One change in the law, requiring increased video surveillance, could greatly reduce violence against people behind bars if fully implemented, said Sean Chung, who worked as a janitor while locked up at Marcy Correctional Facility east of Syracuse.

“Cameras in infirmaries will be a huge step that could cut down assaults,” Chung said. “Infirmaries are the home base for assaults.”

Chung said he had to clean up blood, pepper spray, urine, and sometimes feces after guards beat up incarcerated people at Marcy’s infirmary.

The new law mandates continuous 24-hour video surveillance in all areas where guards interact with incarcerated people, including infirmaries and all prison vehicles. The law requires prisons to eliminate all camera “blind spots” except toilets, showers and inside cells.

The infirmary where Chung worked for a year, starting in 2021, gained worldwide attention in December 2024, after state attorney general Letitia James released a video showing White officers casually beating and choking a handcuffed Black man named Robert Brooks. He died the day after the beating. Seven former guards have been convicted in connection with Brooks’ murder, two others were acquitted, and one other is awaiting trial.

Marcy was not the only prison where guards turned a place of healing into a den of hidden violence. The Marshall Project found that guards at other New York prisons often assaulted incarcerated people in clinics, which lacked security cameras due to medical privacy concerns.

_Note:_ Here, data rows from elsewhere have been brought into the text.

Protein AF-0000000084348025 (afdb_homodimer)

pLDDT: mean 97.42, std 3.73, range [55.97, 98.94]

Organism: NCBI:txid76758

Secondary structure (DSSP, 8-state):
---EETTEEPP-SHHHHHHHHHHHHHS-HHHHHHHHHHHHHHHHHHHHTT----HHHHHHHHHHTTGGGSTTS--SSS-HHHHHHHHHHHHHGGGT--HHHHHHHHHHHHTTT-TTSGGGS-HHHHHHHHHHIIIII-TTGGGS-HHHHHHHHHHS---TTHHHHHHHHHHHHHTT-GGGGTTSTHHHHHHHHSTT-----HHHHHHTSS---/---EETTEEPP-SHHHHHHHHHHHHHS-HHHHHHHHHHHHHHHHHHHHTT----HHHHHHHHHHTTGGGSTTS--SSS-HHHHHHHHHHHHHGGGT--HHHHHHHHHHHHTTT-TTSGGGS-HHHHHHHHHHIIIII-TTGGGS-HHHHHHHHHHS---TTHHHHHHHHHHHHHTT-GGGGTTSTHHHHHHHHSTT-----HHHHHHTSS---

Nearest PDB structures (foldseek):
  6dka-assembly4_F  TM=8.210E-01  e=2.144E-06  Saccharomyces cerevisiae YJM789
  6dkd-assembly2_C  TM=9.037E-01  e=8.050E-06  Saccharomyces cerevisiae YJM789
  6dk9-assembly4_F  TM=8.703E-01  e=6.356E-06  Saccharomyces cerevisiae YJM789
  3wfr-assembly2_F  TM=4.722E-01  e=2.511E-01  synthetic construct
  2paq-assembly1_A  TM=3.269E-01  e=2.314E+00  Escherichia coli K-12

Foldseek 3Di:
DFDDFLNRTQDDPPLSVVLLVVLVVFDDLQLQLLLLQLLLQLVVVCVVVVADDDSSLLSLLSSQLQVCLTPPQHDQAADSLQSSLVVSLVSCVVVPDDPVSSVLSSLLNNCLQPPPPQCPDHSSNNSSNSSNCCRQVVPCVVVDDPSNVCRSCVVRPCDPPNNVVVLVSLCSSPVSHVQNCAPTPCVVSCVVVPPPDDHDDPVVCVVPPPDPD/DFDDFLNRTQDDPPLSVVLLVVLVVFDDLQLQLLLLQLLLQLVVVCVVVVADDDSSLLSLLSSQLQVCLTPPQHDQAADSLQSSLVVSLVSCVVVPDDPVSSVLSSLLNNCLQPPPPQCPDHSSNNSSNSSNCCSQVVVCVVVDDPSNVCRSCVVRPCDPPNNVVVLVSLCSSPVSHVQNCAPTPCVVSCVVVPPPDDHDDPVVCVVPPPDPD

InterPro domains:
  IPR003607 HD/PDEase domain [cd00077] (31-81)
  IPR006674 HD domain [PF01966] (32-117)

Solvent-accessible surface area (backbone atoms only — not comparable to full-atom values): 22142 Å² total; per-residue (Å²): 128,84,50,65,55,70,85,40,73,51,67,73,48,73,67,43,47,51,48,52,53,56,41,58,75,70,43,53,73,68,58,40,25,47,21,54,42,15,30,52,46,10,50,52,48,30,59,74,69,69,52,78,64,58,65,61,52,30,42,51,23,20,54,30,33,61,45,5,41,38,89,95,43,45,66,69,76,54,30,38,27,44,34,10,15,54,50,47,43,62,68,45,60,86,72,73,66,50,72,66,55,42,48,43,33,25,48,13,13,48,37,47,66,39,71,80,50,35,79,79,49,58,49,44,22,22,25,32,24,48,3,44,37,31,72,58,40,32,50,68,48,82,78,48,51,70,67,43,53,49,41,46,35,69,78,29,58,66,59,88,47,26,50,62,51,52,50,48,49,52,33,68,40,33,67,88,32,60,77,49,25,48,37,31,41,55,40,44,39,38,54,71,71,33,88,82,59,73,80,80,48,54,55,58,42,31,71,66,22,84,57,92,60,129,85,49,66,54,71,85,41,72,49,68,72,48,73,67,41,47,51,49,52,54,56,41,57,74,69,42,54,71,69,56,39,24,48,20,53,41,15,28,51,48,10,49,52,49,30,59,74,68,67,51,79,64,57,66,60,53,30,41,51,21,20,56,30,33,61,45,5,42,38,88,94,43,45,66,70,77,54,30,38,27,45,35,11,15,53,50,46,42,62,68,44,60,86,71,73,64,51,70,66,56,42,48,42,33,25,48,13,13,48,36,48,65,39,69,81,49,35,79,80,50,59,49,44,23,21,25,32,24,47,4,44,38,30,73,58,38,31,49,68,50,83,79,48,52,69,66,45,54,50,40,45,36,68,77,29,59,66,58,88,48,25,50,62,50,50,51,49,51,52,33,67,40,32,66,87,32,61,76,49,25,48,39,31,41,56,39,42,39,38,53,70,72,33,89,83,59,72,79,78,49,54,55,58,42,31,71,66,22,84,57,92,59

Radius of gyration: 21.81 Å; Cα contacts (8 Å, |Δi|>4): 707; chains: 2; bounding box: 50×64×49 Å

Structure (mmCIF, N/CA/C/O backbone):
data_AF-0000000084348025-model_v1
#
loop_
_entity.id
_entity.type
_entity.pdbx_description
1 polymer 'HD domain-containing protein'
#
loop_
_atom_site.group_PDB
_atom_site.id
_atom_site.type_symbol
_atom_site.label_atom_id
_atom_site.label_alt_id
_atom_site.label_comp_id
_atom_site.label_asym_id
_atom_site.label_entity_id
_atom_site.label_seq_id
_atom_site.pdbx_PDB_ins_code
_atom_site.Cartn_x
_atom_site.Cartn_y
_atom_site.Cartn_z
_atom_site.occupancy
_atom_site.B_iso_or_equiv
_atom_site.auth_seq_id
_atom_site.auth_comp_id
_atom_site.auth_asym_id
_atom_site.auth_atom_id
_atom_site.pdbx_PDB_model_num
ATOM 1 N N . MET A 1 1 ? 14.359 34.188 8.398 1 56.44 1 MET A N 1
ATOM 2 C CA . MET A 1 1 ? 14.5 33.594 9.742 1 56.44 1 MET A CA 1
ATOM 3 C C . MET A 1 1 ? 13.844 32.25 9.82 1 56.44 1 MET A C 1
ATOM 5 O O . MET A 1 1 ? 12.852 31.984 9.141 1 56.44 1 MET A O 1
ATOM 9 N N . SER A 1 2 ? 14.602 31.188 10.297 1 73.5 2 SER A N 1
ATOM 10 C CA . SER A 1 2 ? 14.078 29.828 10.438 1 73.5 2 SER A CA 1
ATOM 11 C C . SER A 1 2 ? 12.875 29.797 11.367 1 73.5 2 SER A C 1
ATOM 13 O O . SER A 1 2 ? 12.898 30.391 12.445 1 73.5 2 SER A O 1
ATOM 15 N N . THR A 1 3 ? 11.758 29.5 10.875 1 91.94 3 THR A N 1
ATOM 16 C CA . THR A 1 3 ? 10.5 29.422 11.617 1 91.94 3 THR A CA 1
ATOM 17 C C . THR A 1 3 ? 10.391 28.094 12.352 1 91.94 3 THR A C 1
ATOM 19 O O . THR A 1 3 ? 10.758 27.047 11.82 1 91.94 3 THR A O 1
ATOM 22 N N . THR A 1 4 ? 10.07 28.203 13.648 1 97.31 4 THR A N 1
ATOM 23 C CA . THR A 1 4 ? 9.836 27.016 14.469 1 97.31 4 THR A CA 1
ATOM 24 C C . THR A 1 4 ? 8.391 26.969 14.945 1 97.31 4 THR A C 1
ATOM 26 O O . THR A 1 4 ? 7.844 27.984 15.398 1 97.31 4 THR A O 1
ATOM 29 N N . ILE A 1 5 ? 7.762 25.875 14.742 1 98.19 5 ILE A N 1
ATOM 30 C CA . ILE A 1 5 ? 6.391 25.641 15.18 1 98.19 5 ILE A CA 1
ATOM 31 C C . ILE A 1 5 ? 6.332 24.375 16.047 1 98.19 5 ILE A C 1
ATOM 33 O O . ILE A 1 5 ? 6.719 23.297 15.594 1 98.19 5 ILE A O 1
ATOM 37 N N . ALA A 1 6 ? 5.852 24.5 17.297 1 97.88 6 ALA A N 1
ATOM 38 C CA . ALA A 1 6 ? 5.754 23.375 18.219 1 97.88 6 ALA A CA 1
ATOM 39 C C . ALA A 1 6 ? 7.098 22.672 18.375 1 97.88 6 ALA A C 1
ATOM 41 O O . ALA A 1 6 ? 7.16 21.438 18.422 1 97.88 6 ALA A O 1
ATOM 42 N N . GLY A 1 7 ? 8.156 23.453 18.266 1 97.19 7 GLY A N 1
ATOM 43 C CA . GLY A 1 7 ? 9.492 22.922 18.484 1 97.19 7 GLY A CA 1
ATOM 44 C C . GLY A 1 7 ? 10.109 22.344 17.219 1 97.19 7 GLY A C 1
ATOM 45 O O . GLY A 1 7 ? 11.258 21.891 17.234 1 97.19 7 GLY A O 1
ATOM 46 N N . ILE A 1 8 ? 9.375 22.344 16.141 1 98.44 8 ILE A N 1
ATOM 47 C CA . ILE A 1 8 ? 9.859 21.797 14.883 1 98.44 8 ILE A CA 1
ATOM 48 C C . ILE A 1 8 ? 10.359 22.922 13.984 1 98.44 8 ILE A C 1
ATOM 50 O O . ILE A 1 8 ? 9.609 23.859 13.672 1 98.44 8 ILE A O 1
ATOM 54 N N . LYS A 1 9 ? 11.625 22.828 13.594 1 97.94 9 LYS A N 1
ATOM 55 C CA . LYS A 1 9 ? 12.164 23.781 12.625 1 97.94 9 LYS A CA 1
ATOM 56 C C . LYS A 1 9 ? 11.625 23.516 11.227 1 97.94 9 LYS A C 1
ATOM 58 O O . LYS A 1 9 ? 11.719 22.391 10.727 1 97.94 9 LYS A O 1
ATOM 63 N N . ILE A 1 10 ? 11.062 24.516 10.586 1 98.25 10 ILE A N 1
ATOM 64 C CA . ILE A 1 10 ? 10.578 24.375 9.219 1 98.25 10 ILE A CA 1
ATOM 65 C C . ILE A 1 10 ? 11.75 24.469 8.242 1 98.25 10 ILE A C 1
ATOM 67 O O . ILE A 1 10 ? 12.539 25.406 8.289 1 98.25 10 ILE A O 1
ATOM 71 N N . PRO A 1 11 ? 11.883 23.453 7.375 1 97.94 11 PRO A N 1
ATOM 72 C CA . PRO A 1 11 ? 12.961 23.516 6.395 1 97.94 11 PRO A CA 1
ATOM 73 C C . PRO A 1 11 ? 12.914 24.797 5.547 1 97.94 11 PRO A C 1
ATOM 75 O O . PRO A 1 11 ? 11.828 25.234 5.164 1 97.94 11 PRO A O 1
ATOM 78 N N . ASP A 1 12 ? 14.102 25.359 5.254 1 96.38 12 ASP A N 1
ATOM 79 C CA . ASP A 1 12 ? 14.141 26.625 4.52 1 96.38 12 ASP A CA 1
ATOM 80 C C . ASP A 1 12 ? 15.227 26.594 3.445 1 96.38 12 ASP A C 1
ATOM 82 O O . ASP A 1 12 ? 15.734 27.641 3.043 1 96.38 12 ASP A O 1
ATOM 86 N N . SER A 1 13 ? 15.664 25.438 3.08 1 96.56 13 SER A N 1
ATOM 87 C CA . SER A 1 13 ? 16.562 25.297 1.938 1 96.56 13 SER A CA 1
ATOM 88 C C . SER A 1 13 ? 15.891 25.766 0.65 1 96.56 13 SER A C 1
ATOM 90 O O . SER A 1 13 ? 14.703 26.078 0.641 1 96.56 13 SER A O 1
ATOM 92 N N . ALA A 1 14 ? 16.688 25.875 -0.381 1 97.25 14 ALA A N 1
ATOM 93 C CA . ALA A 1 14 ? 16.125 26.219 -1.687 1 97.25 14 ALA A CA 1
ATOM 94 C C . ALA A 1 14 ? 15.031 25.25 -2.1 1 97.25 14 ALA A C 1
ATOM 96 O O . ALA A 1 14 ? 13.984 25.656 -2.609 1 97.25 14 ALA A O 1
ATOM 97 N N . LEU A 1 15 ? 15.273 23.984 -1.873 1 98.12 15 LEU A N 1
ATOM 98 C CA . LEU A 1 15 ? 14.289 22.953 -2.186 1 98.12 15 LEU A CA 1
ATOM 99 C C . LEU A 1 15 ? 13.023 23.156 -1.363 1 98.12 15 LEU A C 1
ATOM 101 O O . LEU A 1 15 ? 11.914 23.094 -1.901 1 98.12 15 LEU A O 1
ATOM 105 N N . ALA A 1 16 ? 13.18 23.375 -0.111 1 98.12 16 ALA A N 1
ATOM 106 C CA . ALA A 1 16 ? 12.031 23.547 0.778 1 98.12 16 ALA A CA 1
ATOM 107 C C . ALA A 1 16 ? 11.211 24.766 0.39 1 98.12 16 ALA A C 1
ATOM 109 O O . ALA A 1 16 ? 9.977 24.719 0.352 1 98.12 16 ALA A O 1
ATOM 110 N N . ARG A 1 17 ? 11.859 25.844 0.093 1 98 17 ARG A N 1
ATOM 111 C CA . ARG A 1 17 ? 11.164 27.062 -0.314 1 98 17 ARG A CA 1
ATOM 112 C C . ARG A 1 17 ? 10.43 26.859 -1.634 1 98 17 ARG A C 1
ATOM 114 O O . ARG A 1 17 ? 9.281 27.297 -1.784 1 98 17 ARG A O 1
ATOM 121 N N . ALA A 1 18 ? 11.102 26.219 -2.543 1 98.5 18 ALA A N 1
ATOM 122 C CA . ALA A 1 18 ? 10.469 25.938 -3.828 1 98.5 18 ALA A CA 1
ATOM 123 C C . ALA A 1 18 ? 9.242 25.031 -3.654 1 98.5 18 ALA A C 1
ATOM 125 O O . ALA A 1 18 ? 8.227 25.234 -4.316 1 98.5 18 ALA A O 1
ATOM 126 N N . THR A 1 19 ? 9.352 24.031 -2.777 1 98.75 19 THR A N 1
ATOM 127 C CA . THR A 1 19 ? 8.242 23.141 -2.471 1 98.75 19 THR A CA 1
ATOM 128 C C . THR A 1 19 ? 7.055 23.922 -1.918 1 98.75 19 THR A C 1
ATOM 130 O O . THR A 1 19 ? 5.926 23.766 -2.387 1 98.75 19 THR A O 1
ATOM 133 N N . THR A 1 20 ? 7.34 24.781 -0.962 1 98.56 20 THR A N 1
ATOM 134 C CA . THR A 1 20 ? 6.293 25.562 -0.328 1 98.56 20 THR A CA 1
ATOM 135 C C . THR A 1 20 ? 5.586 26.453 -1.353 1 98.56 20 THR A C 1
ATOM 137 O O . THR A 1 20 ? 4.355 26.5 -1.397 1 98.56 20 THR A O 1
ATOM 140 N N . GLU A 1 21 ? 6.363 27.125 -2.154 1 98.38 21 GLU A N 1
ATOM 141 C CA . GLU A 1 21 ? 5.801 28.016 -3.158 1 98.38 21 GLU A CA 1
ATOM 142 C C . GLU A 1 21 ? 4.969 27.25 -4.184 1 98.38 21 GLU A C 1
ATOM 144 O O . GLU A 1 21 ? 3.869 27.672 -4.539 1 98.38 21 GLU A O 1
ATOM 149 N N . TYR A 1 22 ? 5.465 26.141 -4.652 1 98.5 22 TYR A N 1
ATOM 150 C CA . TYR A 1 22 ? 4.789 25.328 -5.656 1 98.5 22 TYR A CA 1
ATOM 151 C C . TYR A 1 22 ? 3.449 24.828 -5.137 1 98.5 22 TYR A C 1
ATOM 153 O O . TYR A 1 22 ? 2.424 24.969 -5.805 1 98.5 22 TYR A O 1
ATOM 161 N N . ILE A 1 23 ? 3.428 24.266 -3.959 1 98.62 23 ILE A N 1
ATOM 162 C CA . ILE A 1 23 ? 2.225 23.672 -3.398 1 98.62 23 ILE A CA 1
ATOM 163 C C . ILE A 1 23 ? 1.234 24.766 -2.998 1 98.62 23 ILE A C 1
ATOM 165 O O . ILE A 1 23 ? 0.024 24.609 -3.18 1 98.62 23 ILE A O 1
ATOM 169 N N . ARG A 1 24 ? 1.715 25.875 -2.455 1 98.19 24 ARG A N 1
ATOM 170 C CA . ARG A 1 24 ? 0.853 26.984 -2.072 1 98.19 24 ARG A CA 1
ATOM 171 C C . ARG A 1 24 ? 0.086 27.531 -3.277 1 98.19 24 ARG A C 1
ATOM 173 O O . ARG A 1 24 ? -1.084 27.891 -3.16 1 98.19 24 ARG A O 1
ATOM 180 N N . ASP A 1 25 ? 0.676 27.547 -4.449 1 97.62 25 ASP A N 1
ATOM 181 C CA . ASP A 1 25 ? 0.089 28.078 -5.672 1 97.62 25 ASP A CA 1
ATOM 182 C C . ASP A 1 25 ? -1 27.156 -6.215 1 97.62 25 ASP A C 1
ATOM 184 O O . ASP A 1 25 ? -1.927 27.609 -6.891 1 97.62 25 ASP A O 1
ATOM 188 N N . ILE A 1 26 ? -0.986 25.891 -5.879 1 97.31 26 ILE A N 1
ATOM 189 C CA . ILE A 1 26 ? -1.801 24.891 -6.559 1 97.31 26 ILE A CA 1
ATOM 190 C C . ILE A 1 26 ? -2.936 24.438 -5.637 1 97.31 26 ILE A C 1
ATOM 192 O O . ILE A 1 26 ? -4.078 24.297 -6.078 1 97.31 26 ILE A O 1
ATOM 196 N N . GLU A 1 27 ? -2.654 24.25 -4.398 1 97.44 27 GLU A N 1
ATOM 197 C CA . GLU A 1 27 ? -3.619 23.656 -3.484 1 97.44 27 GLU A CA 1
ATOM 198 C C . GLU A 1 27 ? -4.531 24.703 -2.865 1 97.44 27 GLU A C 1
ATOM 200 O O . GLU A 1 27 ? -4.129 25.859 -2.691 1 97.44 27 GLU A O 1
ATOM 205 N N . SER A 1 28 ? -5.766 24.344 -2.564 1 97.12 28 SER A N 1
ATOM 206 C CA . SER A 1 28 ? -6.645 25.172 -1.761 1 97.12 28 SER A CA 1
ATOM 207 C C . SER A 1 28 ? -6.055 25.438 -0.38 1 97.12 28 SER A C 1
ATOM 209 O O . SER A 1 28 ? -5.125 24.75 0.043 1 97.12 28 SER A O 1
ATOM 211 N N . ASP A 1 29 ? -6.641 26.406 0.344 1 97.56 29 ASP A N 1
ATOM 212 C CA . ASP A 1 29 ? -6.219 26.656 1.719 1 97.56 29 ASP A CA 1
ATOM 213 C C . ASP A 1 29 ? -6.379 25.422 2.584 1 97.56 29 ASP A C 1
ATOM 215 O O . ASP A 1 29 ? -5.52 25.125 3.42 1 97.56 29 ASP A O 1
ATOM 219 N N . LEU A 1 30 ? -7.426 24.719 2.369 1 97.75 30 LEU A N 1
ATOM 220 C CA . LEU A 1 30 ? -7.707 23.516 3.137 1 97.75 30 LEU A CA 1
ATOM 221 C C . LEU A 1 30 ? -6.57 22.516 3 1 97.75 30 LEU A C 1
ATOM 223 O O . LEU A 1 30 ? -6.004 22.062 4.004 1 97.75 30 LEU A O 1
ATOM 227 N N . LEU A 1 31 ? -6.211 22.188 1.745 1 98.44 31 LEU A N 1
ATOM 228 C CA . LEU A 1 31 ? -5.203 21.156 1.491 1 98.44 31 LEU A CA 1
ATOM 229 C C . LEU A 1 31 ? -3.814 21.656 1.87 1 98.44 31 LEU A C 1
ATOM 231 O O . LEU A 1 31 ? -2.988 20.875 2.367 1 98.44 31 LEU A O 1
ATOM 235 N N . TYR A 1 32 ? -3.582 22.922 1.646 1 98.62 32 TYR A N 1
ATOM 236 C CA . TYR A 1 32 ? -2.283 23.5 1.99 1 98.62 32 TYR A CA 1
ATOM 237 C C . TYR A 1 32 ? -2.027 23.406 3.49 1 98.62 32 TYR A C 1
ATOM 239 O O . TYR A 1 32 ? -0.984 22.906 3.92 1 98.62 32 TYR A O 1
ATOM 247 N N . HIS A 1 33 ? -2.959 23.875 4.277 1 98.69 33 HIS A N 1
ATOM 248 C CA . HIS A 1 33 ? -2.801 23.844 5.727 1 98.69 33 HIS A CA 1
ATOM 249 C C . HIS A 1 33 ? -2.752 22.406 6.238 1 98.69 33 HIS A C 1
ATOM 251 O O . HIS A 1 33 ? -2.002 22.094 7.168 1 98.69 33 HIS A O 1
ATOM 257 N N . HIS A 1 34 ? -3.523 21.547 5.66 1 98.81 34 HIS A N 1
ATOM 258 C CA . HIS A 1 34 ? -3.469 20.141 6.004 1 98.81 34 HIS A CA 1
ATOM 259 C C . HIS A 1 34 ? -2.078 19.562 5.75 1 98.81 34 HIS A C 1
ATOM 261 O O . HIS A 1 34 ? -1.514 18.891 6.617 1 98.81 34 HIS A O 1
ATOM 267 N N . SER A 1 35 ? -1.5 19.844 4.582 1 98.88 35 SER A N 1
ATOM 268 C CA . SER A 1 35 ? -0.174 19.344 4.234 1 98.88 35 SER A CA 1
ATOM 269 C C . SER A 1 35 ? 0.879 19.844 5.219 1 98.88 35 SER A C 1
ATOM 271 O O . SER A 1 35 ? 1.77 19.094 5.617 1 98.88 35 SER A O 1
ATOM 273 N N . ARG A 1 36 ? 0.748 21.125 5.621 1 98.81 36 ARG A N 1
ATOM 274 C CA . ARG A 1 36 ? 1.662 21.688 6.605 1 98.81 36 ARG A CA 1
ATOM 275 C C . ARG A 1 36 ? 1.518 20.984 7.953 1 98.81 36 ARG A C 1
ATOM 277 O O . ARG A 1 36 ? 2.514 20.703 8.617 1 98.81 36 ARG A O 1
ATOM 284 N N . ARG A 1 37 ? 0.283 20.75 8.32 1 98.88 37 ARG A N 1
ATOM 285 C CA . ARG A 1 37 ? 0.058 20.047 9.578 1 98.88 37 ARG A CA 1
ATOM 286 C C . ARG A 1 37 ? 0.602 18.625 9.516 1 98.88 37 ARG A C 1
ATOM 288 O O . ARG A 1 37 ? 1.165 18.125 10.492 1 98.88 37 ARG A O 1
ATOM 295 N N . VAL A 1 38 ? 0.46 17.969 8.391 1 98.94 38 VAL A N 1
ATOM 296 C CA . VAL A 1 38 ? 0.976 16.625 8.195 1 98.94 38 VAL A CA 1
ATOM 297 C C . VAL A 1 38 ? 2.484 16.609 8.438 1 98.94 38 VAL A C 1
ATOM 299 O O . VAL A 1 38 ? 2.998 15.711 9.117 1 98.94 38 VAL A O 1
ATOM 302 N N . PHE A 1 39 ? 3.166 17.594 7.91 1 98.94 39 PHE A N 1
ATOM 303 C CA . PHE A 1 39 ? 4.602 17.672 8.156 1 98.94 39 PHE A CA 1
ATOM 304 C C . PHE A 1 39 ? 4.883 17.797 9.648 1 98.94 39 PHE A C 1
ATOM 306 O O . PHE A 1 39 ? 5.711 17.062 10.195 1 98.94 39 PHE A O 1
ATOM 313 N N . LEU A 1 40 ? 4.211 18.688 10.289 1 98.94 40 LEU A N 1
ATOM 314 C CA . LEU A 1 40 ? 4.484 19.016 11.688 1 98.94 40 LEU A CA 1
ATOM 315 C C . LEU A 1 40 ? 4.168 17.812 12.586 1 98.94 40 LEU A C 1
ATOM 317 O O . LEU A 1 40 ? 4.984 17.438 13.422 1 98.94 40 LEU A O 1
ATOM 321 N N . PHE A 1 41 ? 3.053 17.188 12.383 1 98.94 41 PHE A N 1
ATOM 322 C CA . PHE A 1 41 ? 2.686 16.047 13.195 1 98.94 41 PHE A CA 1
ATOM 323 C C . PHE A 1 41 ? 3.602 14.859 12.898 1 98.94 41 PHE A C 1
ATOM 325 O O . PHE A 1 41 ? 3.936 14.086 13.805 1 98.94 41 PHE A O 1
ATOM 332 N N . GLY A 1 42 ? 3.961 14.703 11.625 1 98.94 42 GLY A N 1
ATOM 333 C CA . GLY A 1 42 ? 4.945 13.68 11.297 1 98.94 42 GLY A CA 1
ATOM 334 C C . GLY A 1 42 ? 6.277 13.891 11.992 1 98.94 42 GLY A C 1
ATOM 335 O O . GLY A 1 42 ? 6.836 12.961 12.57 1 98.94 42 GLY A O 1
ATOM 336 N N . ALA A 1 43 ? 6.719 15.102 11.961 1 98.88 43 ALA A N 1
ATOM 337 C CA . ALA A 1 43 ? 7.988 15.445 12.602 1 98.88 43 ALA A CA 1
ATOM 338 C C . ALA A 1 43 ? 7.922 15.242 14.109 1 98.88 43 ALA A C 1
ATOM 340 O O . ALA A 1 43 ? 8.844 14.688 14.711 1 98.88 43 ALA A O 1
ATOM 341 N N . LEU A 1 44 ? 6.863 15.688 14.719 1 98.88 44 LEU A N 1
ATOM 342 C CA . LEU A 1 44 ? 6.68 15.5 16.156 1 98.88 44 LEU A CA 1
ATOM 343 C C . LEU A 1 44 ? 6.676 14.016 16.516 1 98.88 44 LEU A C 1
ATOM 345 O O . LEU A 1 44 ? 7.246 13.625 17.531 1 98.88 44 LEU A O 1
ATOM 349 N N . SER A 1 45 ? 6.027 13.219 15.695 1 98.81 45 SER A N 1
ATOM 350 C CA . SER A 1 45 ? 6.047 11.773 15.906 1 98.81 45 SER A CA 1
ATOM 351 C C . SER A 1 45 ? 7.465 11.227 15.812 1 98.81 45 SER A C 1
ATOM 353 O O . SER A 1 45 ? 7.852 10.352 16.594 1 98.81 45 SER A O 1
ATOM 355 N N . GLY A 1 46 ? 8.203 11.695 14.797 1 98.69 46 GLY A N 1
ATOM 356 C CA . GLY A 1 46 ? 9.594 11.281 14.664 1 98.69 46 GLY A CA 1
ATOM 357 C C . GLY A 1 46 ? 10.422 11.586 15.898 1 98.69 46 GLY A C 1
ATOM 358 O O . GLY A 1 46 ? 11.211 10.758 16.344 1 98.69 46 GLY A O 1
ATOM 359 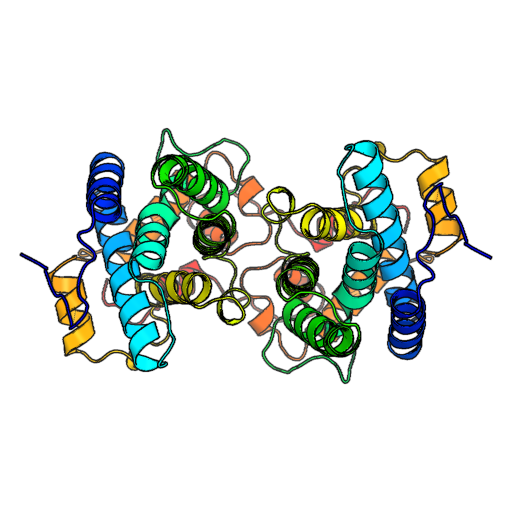N N . GLU A 1 47 ? 10.227 12.766 16.469 1 98.06 47 GLU A N 1
ATOM 360 C CA . GLU A 1 47 ? 10.945 13.156 17.672 1 98.06 47 GLU A CA 1
ATOM 361 C C . GLU A 1 47 ? 10.531 12.281 18.859 1 98.06 47 GLU A C 1
ATOM 363 O O . GLU A 1 47 ? 11.391 11.805 19.609 1 98.06 47 GLU A O 1
ATOM 368 N N . ARG A 1 48 ? 9.273 12.094 19 1 97.69 48 ARG A N 1
ATOM 369 C CA . ARG A 1 48 ? 8.758 11.289 20.109 1 97.69 48 ARG A CA 1
ATOM 370 C C . ARG A 1 48 ? 9.312 9.867 20.047 1 97.69 48 ARG A C 1
ATOM 372 O O . ARG A 1 48 ? 9.68 9.305 21.078 1 97.69 48 ARG A O 1
ATOM 379 N N . LYS A 1 49 ? 9.367 9.328 18.859 1 97.62 49 LYS A N 1
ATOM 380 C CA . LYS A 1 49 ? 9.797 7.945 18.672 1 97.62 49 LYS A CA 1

After Brooks’ murder, Hochul fired more than a dozen guards and nurses, met with incarcerated men at Marcy, and put cameras at the center of her correctional reforms.

Last January, Hochul proposed spending $400 million on fixed security cameras. At the time, less than a quarter of state prisons had cameras installed throughout the facility. She also earmarked $16 million for body cameras for all officers who interact with prisoners.

Then in February, correctional officers went on a 22-day strike in violation of their contract with the state. Hochul called out the National Guard to help staff prisons. Two weeks into the strike, guards killed another incarcerated man, Messiah Nantwi, at Mid-State prison, down the road from Marcy, according to prosecutors. Ten officers were charged in this case, including two with murder. Prosecutors allege that none of the Mid-State officers turned on their body cameras as required by policy, and that they beat Nantwi in three different locations, including an infirmary.

In May, the budget with the $416 million investment in cameras became law. Just before adjourning in June, the legislature passed a sprawling corrections bill that consolidated 10 pending prison bills altogether. After protracted negotiations, Hochul and legislators agreed on a bill that will become law this year.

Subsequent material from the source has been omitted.